*** Record extracts ***

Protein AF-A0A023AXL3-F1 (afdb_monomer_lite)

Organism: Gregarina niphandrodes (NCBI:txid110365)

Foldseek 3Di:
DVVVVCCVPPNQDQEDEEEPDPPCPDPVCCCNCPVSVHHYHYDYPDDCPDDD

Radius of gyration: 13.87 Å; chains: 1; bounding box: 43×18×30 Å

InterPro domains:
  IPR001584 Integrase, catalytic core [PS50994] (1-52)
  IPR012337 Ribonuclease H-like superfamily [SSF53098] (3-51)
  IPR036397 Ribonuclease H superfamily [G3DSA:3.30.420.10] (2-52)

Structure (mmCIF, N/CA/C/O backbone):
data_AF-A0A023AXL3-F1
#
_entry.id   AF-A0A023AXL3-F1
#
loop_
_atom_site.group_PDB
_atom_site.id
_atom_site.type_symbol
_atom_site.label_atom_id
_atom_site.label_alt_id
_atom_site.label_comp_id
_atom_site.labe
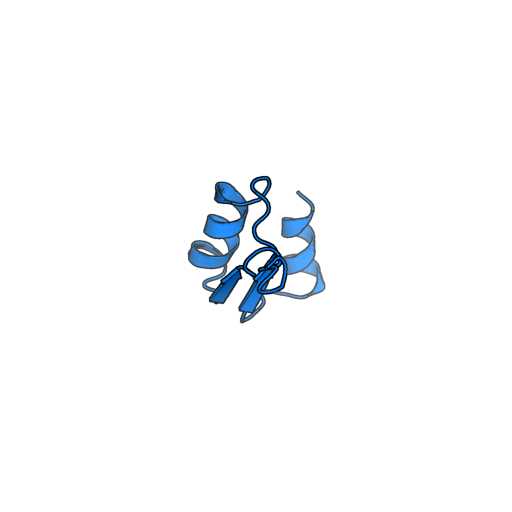l_asym_id
_atom_site.label_entity_id
_atom_site.label_seq_id
_atom_site.pdbx_PDB_ins_code
_atom_site.Cartn_x
_atom_site.Cartn_y
_atom_site.Cartn_z
_atom_site.occupancy
_atom_site.B_iso_or_equiv
_atom_site.auth_seq_id
_atom_site.auth_comp_id
_atom_site.auth_asym_id
_atom_site.auth_atom_id
_atom_site.pdbx_PDB_model_num
ATOM 1 N N . GLY A 1 1 ? -7.519 10.775 7.399 1.00 55.94 1 GLY A N 1
ATOM 2 C CA . GLY A 1 1 ? -6.545 11.173 6.352 1.00 55.94 1 GLY A CA 1
ATOM 3 C C . GLY A 1 1 ? -7.049 10.710 4.995 1.00 55.94 1 GLY A C 1
ATOM 4 O O . GLY A 1 1 ? -7.961 9.903 4.969 1.00 55.94 1 GLY A O 1
ATOM 5 N N . ALA A 1 2 ? -6.507 11.176 3.865 1.00 60.94 2 ALA A N 1
ATOM 6 C CA . ALA A 1 2 ? -7.037 10.829 2.531 1.00 60.94 2 ALA A CA 1
ATOM 7 C C . ALA A 1 2 ? -7.211 9.307 2.291 1.00 60.94 2
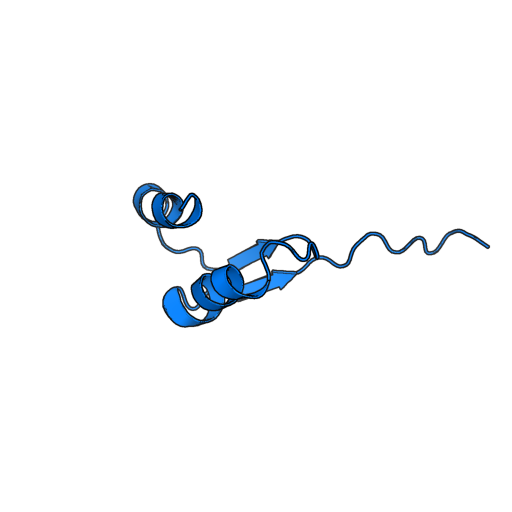 ALA A C 1
ATOM 9 O O . ALA A 1 2 ? -8.183 8.884 1.674 1.00 60.94 2 ALA A O 1
ATOM 10 N N . VAL A 1 3 ? -6.333 8.479 2.867 1.00 63.69 3 VAL A N 1
ATOM 11 C CA . VAL A 1 3 ? -6.336 7.015 2.704 1.00 63.69 3 VAL A CA 1
ATOM 12 C C . VAL A 1 3 ? -7.493 6.317 3.437 1.00 63.69 3 VAL A C 1
ATOM 14 O O . VAL A 1 3 ? -7.998 5.308 2.955 1.00 63.69 3 VAL A O 1
ATOM 17 N N . THR A 1 4 ? -7.991 6.872 4.550 1.00 66.00 4 THR A N 1
ATOM 18 C CA . THR A 1 4 ? -9.130 6.278 5.280 1.00 66.00 4 THR A CA 1
ATOM 19 C C . THR A 1 4 ? -10.444 6.403 4.509 1.00 66.00 4 THR A C 1
ATOM 21 O O . THR A 1 4 ? -11.324 5.565 4.672 1.00 66.00 4 THR A O 1
ATOM 24 N N . HIS A 1 5 ? -10.574 7.403 3.629 1.00 79.81 5 HIS A N 1
ATOM 25 C CA . HIS A 1 5 ? -11.757 7.532 2.775 1.00 79.81 5 HIS A CA 1
ATOM 26 C C . HIS A 1 5 ? -11.776 6.477 1.660 1.00 79.81 5 HIS A C 1
ATOM 28 O O . HIS A 1 5 ? -12.845 5.987 1.318 1.00 79.81 5 HIS A O 1
ATOM 34 N N . TRP A 1 6 ? -10.618 6.061 1.130 1.00 84.38 6 TRP A N 1
ATOM 35 C CA . TRP A 1 6 ? -10.553 5.054 0.061 1.00 84.38 6 TRP A CA 1
ATOM 36 C C . TRP A 1 6 ? -11.275 3.759 0.441 1.00 84.38 6 TRP A C 1
ATOM 38 O O . TRP A 1 6 ? -12.122 3.277 -0.307 1.00 84.38 6 TRP A O 1
ATOM 48 N N . GLN A 1 7 ? -10.981 3.230 1.631 1.00 85.25 7 GLN A N 1
ATOM 49 C CA . GLN A 1 7 ? -11.571 1.981 2.108 1.00 85.25 7 GLN A CA 1
ATOM 50 C C . GLN A 1 7 ? -13.099 2.064 2.222 1.00 85.25 7 GLN A C 1
ATOM 52 O O . GLN A 1 7 ? -13.781 1.078 1.961 1.00 85.25 7 GLN A O 1
ATOM 57 N N . GLN A 1 8 ? -13.641 3.231 2.579 1.00 86.44 8 GLN A N 1
ATOM 58 C CA . GLN A 1 8 ? -15.087 3.429 2.708 1.00 86.44 8 GLN A CA 1
ATOM 59 C C . GLN A 1 8 ? -15.802 3.404 1.351 1.00 86.44 8 GLN A C 1
ATOM 61 O O . GLN A 1 8 ? -16.917 2.899 1.269 1.00 86.44 8 GLN A O 1
ATOM 66 N N . TYR A 1 9 ? -15.166 3.920 0.295 1.00 90.44 9 TYR A N 1
ATOM 67 C CA . TYR A 1 9 ? -15.775 4.010 -1.037 1.00 90.44 9 TYR A CA 1
ATOM 68 C C . TYR A 1 9 ? -15.476 2.805 -1.936 1.00 90.44 9 TYR A C 1
ATOM 70 O O . TYR A 1 9 ? -16.322 2.418 -2.737 1.00 90.44 9 TYR A O 1
ATOM 78 N N . PHE A 1 10 ? -14.287 2.212 -1.814 1.00 91.56 10 PHE A N 1
ATOM 79 C CA . PHE A 1 10 ? -13.783 1.196 -2.747 1.00 91.56 10 PHE A CA 1
ATOM 80 C C . PHE A 1 10 ? -13.422 -0.134 -2.076 1.00 91.56 10 PHE A C 1
ATOM 82 O O . PHE A 1 10 ? -13.127 -1.109 -2.766 1.00 91.56 10 PHE A O 1
ATOM 89 N N . GLY A 1 11 ? -13.442 -0.193 -0.742 1.00 91.25 11 GLY A N 1
ATOM 90 C CA . GLY A 1 11 ? -13.007 -1.361 0.016 1.00 91.25 11 GLY A CA 1
ATOM 91 C C . GLY A 1 11 ? -11.486 -1.502 0.114 1.00 91.25 11 GLY A C 1
ATOM 92 O O . GLY A 1 11 ? -10.716 -0.591 -0.202 1.00 91.25 11 GLY A O 1
ATOM 93 N N . VAL A 1 12 ? -11.053 -2.666 0.607 1.00 93.12 12 VAL A N 1
ATOM 94 C CA . VAL A 1 12 ? -9.634 -2.991 0.801 1.00 93.12 12 VAL A CA 1
ATOM 95 C C . VAL A 1 12 ? -9.050 -3.554 -0.503 1.00 93.12 12 VAL A C 1
ATOM 97 O O . VAL A 1 12 ? -9.548 -4.568 -0.997 1.00 93.12 12 VAL A O 1
ATOM 100 N N . PRO A 1 13 ? -8.001 -2.940 -1.079 1.00 93.69 13 PRO A N 1
ATOM 101 C CA . PRO A 1 13 ? -7.386 -3.439 -2.303 1.00 93.69 13 PRO A CA 1
ATOM 102 C C . PRO A 1 13 ? -6.595 -4.732 -2.054 1.00 93.69 13 PRO A C 1
ATOM 104 O O . PRO A 1 13 ? -6.039 -4.949 -0.983 1.00 93.69 13 PRO A O 1
ATOM 107 N N . ILE A 1 14 ? -6.449 -5.574 -3.078 1.00 95.06 14 ILE A N 1
ATOM 108 C CA . ILE A 1 14 ? -5.581 -6.768 -3.006 1.00 95.06 14 ILE A CA 1
ATOM 109 C C . ILE A 1 14 ? -4.094 -6.372 -3.105 1.00 95.06 14 ILE A C 1
ATOM 111 O O . ILE A 1 14 ? -3.220 -7.016 -2.516 1.00 95.06 14 ILE A O 1
ATOM 115 N N . ALA A 1 15 ? -3.796 -5.303 -3.848 1.00 93.88 15 ALA A N 1
ATOM 116 C CA . ALA A 1 15 ? -2.449 -4.791 -4.057 1.00 93.88 15 ALA A CA 1
ATOM 117 C C . ALA A 1 15 ? -2.438 -3.271 -4.259 1.00 93.88 15 ALA A C 1
ATOM 119 O O . ALA A 1 15 ? -3.397 -2.701 -4.777 1.00 93.88 15 ALA A O 1
ATOM 120 N N . VAL A 1 16 ? -1.329 -2.638 -3.886 1.00 91.19 16 VAL A N 1
ATOM 121 C CA . VAL A 1 16 ? -1.090 -1.197 -3.977 1.00 91.19 16 VAL A CA 1
ATOM 122 C C . VAL A 1 16 ? 0.287 -0.961 -4.599 1.00 91.19 16 VAL A C 1
ATOM 124 O O . VAL A 1 16 ? 1.265 -1.584 -4.190 1.00 91.19 16 VAL A O 1
ATOM 127 N N . LEU A 1 17 ? 0.365 -0.064 -5.584 1.00 90.31 17 LEU A N 1
ATOM 128 C CA . LEU A 1 17 ? 1.603 0.366 -6.239 1.00 90.31 17 LEU A CA 1
ATOM 129 C C . LEU A 1 17 ? 1.853 1.841 -5.913 1.00 90.31 17 LEU A C 1
ATOM 131 O O . LEU A 1 17 ? 0.972 2.666 -6.146 1.00 90.31 17 LEU A O 1
ATOM 135 N N . VAL A 1 18 ? 3.036 2.170 -5.400 1.00 86.44 18 VAL A N 1
ATOM 136 C CA . VAL A 1 18 ? 3.445 3.550 -5.086 1.00 86.44 18 VAL A CA 1
ATOM 137 C C . VAL A 1 18 ? 4.817 3.871 -5.657 1.00 86.44 18 VAL A C 1
ATOM 139 O O . VAL A 1 18 ? 5.597 2.968 -5.967 1.00 86.44 18 VAL A O 1
ATOM 142 N N . ASP A 1 19 ? 5.118 5.161 -5.786 1.00 83.94 19 ASP A N 1
ATOM 143 C CA . ASP A 1 19 ? 6.474 5.610 -6.081 1.00 83.94 19 ASP A CA 1
ATOM 144 C C . ASP A 1 19 ? 7.413 5.493 -4.867 1.00 83.94 19 ASP A C 1
ATOM 146 O O . ASP A 1 19 ? 7.005 5.251 -3.729 1.00 83.94 19 ASP A O 1
ATOM 150 N N . GLY A 1 20 ? 8.716 5.612 -5.126 1.00 73.19 20 GLY A N 1
ATOM 151 C CA . GLY A 1 20 ? 9.762 5.547 -4.104 1.00 73.19 20 GLY A CA 1
ATOM 152 C C . GLY A 1 20 ? 9.895 6.799 -3.227 1.00 73.19 20 GLY A C 1
ATOM 153 O O . GLY A 1 20 ? 10.883 6.886 -2.480 1.00 73.19 20 GLY A O 1
ATOM 154 N N . GLY A 1 21 ? 8.963 7.756 -3.313 1.00 72.81 21 GLY A N 1
ATOM 155 C CA . GLY A 1 21 ? 8.968 9.000 -2.549 1.00 72.81 21 GLY A CA 1
ATOM 156 C C . GLY A 1 21 ? 8.998 8.752 -1.040 1.00 72.81 21 GLY A C 1
ATOM 157 O O . GLY A 1 21 ? 8.377 7.827 -0.519 1.00 72.81 21 GLY A O 1
ATOM 158 N N . SER A 1 22 ? 9.781 9.541 -0.303 1.00 67.44 22 SER A N 1
ATOM 159 C CA . SER A 1 22 ? 9.985 9.358 1.143 1.00 67.44 22 SER A CA 1
ATOM 160 C C . SER A 1 22 ? 8.776 9.729 2.002 1.00 67.44 22 SER A C 1
ATOM 162 O O . SER A 1 22 ? 8.709 9.292 3.148 1.00 67.44 22 SER A O 1
ATOM 164 N N . GLU A 1 23 ? 7.826 10.498 1.468 1.00 67.19 23 GLU A N 1
ATOM 165 C CA . GLU A 1 23 ? 6.738 11.104 2.247 1.00 67.19 23 GLU A CA 1
ATOM 166 C C . GLU A 1 23 ? 5.731 10.095 2.816 1.00 67.19 23 GLU A C 1
ATOM 168 O O . GLU A 1 23 ? 5.123 10.352 3.851 1.00 67.19 23 GLU A O 1
ATOM 173 N N . PHE A 1 24 ? 5.596 8.913 2.207 1.00 63.16 24 PHE A N 1
ATOM 174 C CA . PHE A 1 24 ? 4.554 7.945 2.576 1.00 63.16 24 PHE A CA 1
ATOM 175 C C . PHE A 1 24 ? 5.097 6.661 3.212 1.00 63.16 24 PHE A C 1
ATOM 177 O O . PHE A 1 24 ? 4.359 5.706 3.424 1.00 63.16 24 PHE A O 1
ATOM 184 N N . LYS A 1 25 ? 6.390 6.577 3.531 1.00 69.00 25 LYS A N 1
ATOM 185 C CA . LYS A 1 25 ? 7.013 5.258 3.727 1.00 69.00 25 LYS A CA 1
ATOM 186 C C . LYS A 1 25 ? 6.638 4.507 5.001 1.00 69.00 25 LYS A C 1
ATOM 188 O O . LYS A 1 25 ? 6.685 3.288 4.976 1.00 69.00 25 LYS A O 1
ATOM 193 N N . SER A 1 26 ? 6.315 5.160 6.117 1.00 77.19 26 SER A N 1
ATOM 194 C CA . SER A 1 26 ? 6.112 4.425 7.380 1.00 77.19 26 SER A CA 1
ATOM 195 C C . SER A 1 26 ? 4.644 4.095 7.642 1.00 77.19 26 SER A C 1
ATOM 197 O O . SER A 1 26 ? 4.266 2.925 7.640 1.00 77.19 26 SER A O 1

***

What to do. Give back exactly the lines from the first line of the records through the line holding "IPR012337 Ribonuclease H-like", including both of those lines and leaving out all others.

Exercise result.
Protein AF-A0A023AXL3-F1 (afdb_monomer_lite)

Organism: Gregarina niphandrodes (NCBI:txid110365)

Foldseek 3Di:
DVVVVCCVPPNQDQEDEEEPDPPCPDPVCCCNCPVSVHHYHYDYPDDCPDDD

Radius of gyration: 13.87 Å; chains: 1; bounding box: 43×18×30 Å

InterPro domains:
  IPR001584 Integrase, catalytic core [PS50994] (1-52)
  IPR012337 Ribonuclease H-like superfamily [SSF53098] (3-51)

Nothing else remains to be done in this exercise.